The mask obscures one identity and manifests another. Wearing the mask of your enemy or oppressor gives you symbolic power: you can mock and humiliate those who oppress you. This is a photographic study of a collection of traditional Mexican masks from the 1950s and 60s. These 'portraits' of the masks reveal their uncanny power.

Through the long passages of time, the Self becomes the Other. This series of pictures examines the relationship between the younger self and the older self. In some ways, you are the same person that you always were: but in many ways you have changed so radically, it is as if you are another person. The hypothetical meeting point of the two selves is visualised here, as if seen through a mirror.

This picture is an adjunct to the series Mirror of Identity. A man stands where many had languished in despair, in a centuries-old dungeon, contemplating the view into the faraway sky. When family, society, culture, hope are all stripped away, what are we?

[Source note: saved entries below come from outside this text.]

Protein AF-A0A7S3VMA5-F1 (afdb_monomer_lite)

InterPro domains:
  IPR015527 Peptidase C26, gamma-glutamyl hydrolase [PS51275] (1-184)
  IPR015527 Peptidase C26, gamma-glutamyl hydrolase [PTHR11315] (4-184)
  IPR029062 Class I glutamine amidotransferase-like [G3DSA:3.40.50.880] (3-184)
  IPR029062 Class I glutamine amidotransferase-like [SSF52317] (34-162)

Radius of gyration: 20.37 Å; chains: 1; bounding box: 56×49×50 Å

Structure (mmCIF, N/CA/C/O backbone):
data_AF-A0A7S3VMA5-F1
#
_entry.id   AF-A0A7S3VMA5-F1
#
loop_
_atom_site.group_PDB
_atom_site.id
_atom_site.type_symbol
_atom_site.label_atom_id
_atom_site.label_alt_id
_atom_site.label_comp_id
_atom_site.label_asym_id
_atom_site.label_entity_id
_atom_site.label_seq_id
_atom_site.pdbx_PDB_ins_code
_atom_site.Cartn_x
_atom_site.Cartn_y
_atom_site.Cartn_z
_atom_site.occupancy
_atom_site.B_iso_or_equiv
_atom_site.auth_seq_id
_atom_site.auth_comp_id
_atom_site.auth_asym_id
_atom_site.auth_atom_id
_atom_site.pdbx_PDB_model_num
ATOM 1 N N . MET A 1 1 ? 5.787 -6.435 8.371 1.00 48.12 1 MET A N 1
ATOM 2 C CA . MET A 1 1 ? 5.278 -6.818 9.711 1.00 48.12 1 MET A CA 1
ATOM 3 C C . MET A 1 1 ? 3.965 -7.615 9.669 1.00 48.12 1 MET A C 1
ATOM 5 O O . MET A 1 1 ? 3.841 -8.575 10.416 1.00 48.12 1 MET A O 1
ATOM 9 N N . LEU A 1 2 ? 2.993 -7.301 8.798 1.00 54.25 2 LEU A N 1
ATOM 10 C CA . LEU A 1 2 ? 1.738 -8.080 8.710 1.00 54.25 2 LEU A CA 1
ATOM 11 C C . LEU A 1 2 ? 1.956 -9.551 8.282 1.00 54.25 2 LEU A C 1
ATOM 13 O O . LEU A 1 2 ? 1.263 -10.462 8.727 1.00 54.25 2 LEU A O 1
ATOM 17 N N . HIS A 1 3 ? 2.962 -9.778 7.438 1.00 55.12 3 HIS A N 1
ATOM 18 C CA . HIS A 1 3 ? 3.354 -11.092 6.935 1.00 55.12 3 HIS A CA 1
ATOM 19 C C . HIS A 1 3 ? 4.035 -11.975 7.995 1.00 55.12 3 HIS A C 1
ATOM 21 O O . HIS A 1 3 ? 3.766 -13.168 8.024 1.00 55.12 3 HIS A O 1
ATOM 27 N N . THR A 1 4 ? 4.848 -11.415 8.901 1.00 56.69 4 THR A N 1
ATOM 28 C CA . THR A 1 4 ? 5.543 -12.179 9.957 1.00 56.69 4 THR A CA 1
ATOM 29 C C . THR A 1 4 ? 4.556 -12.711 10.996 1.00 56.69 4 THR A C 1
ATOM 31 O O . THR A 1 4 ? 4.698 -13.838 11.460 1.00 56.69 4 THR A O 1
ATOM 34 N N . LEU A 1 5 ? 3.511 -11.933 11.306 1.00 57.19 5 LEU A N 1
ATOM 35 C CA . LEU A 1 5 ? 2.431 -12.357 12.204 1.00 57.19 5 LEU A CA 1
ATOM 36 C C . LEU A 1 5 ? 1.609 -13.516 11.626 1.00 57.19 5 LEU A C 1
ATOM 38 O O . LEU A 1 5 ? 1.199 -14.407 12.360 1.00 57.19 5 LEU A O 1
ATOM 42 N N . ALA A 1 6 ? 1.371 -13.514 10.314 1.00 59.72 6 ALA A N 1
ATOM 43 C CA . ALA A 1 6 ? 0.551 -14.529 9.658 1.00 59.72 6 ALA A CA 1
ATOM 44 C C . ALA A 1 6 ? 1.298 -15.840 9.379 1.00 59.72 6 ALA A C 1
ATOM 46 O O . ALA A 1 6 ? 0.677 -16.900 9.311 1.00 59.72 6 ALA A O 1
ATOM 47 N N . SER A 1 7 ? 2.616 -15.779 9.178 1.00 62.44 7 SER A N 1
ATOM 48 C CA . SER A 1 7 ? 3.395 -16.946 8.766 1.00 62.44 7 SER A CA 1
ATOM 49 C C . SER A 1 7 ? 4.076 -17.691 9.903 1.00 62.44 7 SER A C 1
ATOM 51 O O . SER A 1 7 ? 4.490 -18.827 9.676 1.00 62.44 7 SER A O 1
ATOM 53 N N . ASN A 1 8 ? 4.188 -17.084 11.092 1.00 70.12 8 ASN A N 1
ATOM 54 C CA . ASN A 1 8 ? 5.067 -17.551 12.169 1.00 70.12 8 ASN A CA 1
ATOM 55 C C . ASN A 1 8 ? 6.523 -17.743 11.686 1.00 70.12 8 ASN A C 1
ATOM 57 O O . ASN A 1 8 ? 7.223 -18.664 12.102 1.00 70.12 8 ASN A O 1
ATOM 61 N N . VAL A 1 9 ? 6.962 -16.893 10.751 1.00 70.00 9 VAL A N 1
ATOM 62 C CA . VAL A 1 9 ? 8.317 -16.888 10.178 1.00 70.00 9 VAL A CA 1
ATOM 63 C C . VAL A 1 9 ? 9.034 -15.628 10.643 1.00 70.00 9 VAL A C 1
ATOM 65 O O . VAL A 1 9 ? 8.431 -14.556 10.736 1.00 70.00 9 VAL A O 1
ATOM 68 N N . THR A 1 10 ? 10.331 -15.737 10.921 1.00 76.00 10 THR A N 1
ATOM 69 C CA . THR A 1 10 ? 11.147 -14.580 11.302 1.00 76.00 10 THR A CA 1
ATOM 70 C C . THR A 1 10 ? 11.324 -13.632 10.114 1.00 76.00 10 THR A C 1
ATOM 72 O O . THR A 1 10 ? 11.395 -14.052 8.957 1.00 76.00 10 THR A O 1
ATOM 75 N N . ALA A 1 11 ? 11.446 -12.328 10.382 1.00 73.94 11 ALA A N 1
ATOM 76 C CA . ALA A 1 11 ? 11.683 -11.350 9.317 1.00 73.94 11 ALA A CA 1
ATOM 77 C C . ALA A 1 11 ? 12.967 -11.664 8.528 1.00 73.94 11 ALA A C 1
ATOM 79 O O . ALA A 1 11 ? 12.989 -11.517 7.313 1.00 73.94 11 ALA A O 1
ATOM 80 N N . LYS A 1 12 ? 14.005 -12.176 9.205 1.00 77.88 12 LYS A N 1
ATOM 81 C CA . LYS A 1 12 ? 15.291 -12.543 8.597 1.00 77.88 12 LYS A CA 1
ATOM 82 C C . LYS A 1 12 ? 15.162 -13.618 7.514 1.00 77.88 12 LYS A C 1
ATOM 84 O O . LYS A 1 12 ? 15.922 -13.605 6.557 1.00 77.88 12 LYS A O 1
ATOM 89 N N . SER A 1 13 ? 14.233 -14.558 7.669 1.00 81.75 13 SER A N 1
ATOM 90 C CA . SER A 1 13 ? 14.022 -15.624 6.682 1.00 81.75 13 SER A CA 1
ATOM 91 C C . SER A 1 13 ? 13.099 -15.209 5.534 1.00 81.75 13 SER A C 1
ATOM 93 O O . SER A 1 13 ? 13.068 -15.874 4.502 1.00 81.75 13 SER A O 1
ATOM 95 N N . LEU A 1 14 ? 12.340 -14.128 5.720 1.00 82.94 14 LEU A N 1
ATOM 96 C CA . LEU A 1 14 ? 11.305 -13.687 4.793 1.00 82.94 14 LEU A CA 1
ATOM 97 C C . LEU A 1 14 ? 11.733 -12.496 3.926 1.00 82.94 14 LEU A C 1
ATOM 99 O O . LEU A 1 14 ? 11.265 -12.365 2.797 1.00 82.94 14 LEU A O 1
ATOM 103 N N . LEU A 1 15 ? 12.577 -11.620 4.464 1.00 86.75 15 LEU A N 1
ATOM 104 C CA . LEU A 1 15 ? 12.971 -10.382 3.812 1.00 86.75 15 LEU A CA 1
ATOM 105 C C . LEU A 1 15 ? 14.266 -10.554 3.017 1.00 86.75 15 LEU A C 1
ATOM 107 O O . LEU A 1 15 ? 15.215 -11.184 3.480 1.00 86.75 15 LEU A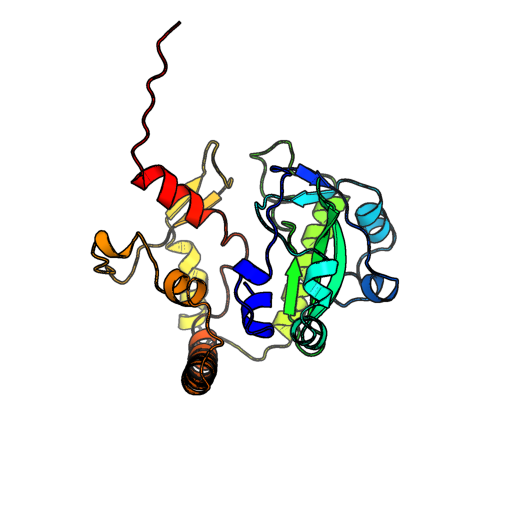 O 1
ATOM 111 N N . VAL A 1 16 ? 14.293 -9.944 1.838 1.00 87.31 16 VAL A N 1
ATOM 112 C CA . VAL A 1 16 ? 15.506 -9.686 1.055 1.00 87.31 16 VAL A CA 1
ATOM 113 C C . VAL A 1 16 ? 15.808 -8.205 1.085 1.00 87.31 16 VAL A C 1
ATOM 115 O O . VAL A 1 16 ? 14.880 -7.396 1.133 1.00 87.31 16 VAL A O 1
ATOM 118 N N . ASP A 1 17 ? 17.090 -7.865 1.050 1.00 86.31 17 ASP A N 1
ATOM 119 C CA . ASP A 1 17 ? 17.514 -6.481 0.899 1.00 86.31 17 ASP A CA 1
ATOM 120 C C . ASP A 1 17 ? 17.105 -5.965 -0.478 1.00 86.31 17 ASP A C 1
ATOM 122 O O . ASP A 1 17 ? 17.207 -6.678 -1.478 1.00 86.31 17 ASP A O 1
ATOM 126 N N . THR A 1 18 ? 16.646 -4.722 -0.508 1.00 81.06 18 THR A N 1
ATOM 127 C CA . THR A 1 18 ? 16.383 -3.999 -1.747 1.00 81.06 18 THR A CA 1
ATOM 128 C C . THR A 1 18 ? 17.540 -3.068 -2.029 1.00 81.06 18 THR A C 1
ATOM 130 O O . THR A 1 18 ? 18.198 -2.559 -1.116 1.00 81.06 18 THR A O 1
ATOM 133 N N . LYS A 1 19 ? 17.827 -2.864 -3.312 1.00 76.44 19 LYS A N 1
ATOM 134 C CA . LYS A 1 19 ? 18.956 -2.019 -3.724 1.00 76.44 19 LYS A CA 1
ATOM 135 C C . LYS A 1 19 ? 18.523 -0.688 -4.320 1.00 76.44 19 LYS A C 1
ATOM 137 O O . LYS A 1 19 ? 19.356 0.208 -4.452 1.00 76.44 19 LYS A O 1
ATOM 142 N N . ALA A 1 20 ? 17.252 -0.547 -4.679 1.00 75.50 20 ALA A N 1
ATOM 143 C CA . ALA A 1 20 ? 16.708 0.726 -5.114 1.00 75.50 20 ALA A CA 1
ATOM 144 C C . ALA A 1 20 ? 16.531 1.692 -3.924 1.00 75.50 20 ALA A C 1
ATOM 146 O O . ALA A 1 20 ? 15.987 1.318 -2.887 1.00 75.50 20 ALA A O 1
ATOM 147 N N . GLY A 1 21 ? 17.003 2.934 -4.079 1.00 83.69 21 GLY A N 1
ATOM 148 C CA . GLY A 1 21 ? 16.696 4.039 -3.160 1.00 83.69 21 GLY A CA 1
ATOM 149 C C . GLY A 1 21 ? 15.274 4.585 -3.370 1.00 83.69 21 GLY A C 1
ATOM 150 O O . GLY A 1 21 ? 14.478 3.930 -4.040 1.00 83.69 21 GLY A O 1
ATOM 151 N N . PRO A 1 22 ? 14.942 5.785 -2.865 1.00 89.00 22 PRO A N 1
ATOM 152 C CA . PRO A 1 22 ? 13.643 6.413 -3.109 1.00 89.00 22 PRO A CA 1
ATOM 153 C C . PRO A 1 22 ? 13.408 6.646 -4.607 1.00 89.00 22 PRO A C 1
ATOM 155 O O . PRO A 1 22 ? 14.221 7.297 -5.268 1.00 89.00 22 PRO A O 1
ATOM 158 N N . HIS A 1 23 ? 12.324 6.107 -5.167 1.00 92.56 23 HIS A N 1
ATOM 159 C CA . HIS A 1 23 ? 12.024 6.261 -6.594 1.00 92.56 23 HIS A CA 1
ATOM 160 C C . HIS A 1 23 ? 10.537 6.074 -6.925 1.00 92.56 23 HIS A C 1
ATOM 162 O O . HIS A 1 23 ? 9.812 5.327 -6.261 1.00 92.56 23 HIS A O 1
ATOM 168 N N . ALA A 1 24 ? 10.101 6.724 -8.007 1.00 95.94 24 ALA A N 1
ATOM 169 C CA . ALA A 1 24 ? 8.842 6.411 -8.670 1.00 95.94 24 ALA A CA 1
ATOM 170 C C . ALA A 1 24 ? 8.999 5.199 -9.597 1.00 95.94 24 ALA A C 1
ATOM 172 O O . ALA A 1 24 ? 10.003 5.061 -10.301 1.00 95.94 24 ALA A O 1
ATOM 173 N N . THR A 1 25 ? 7.989 4.337 -9.630 1.00 95.81 25 THR A N 1
ATOM 174 C CA . THR A 1 25 ? 7.956 3.143 -10.483 1.00 95.81 25 THR A CA 1
ATOM 175 C C . THR A 1 25 ? 6.517 2.725 -10.789 1.00 95.81 25 THR A C 1
ATOM 177 O O . THR A 1 25 ? 5.563 3.388 -10.376 1.00 95.81 25 THR A O 1
ATOM 180 N N . ASN A 1 26 ? 6.361 1.654 -11.558 1.00 97.25 26 ASN A N 1
ATOM 181 C CA . ASN A 1 26 ? 5.096 0.998 -11.854 1.00 97.25 26 ASN A CA 1
ATOM 182 C C . ASN A 1 26 ? 4.951 -0.302 -11.045 1.00 97.25 26 ASN A C 1
ATOM 184 O O . ASN A 1 26 ? 5.853 -0.744 -10.330 1.00 97.25 26 ASN A O 1
ATOM 188 N N . ILE A 1 27 ? 3.789 -0.934 -11.161 1.00 97.69 27 ILE A N 1
ATOM 189 C CA . ILE A 1 27 ? 3.577 -2.305 -10.710 1.00 97.69 27 ILE A CA 1
ATOM 190 C C . ILE A 1 27 ? 3.343 -3.222 -11.906 1.00 97.69 27 ILE A C 1
ATOM 192 O O . ILE A 1 27 ? 3.057 -2.791 -13.012 1.00 97.69 27 ILE A O 1
ATOM 196 N N . LYS A 1 28 ? 3.413 -4.522 -11.668 1.00 98.06 28 LYS A N 1
ATOM 197 C CA . LYS A 1 28 ? 2.902 -5.548 -12.565 1.00 98.06 28 LYS A CA 1
ATOM 198 C C . LYS A 1 28 ? 1.810 -6.298 -11.831 1.00 98.06 28 LYS A C 1
ATOM 200 O O . LYS A 1 28 ? 2.068 -6.829 -10.744 1.00 98.06 28 LYS A O 1
ATOM 205 N N . PHE A 1 29 ? 0.602 -6.361 -12.387 1.00 98.38 29 PHE A N 1
ATOM 206 C CA . PHE A 1 29 ? -0.440 -7.167 -11.760 1.00 98.38 29 PHE A CA 1
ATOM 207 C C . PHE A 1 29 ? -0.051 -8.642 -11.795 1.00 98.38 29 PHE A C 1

Existential vertigo, as Sartre formulated it, is the dizzying awareness of our inescapable freedom. In this pair of photographs, the abstract notion of vertigo is examined by extrapolating the normal sense of vertigo. Cut loose from gravity, the visual representation of the vertiginous space can take us in any direction. The tunnel pulls us in, as if unto the depths of the earth. It is complemented by the terror of falling off the Earth, down through uncountable fathoms of space, to the moon. What if we could escape gravity's hold and catapult ourselves into the unimaginable vastness of space? This is a visual metaphor for the Sartrean concern that, released from the constraints of our social, religious, and political conditioning, we are cast into a terrifying freedom.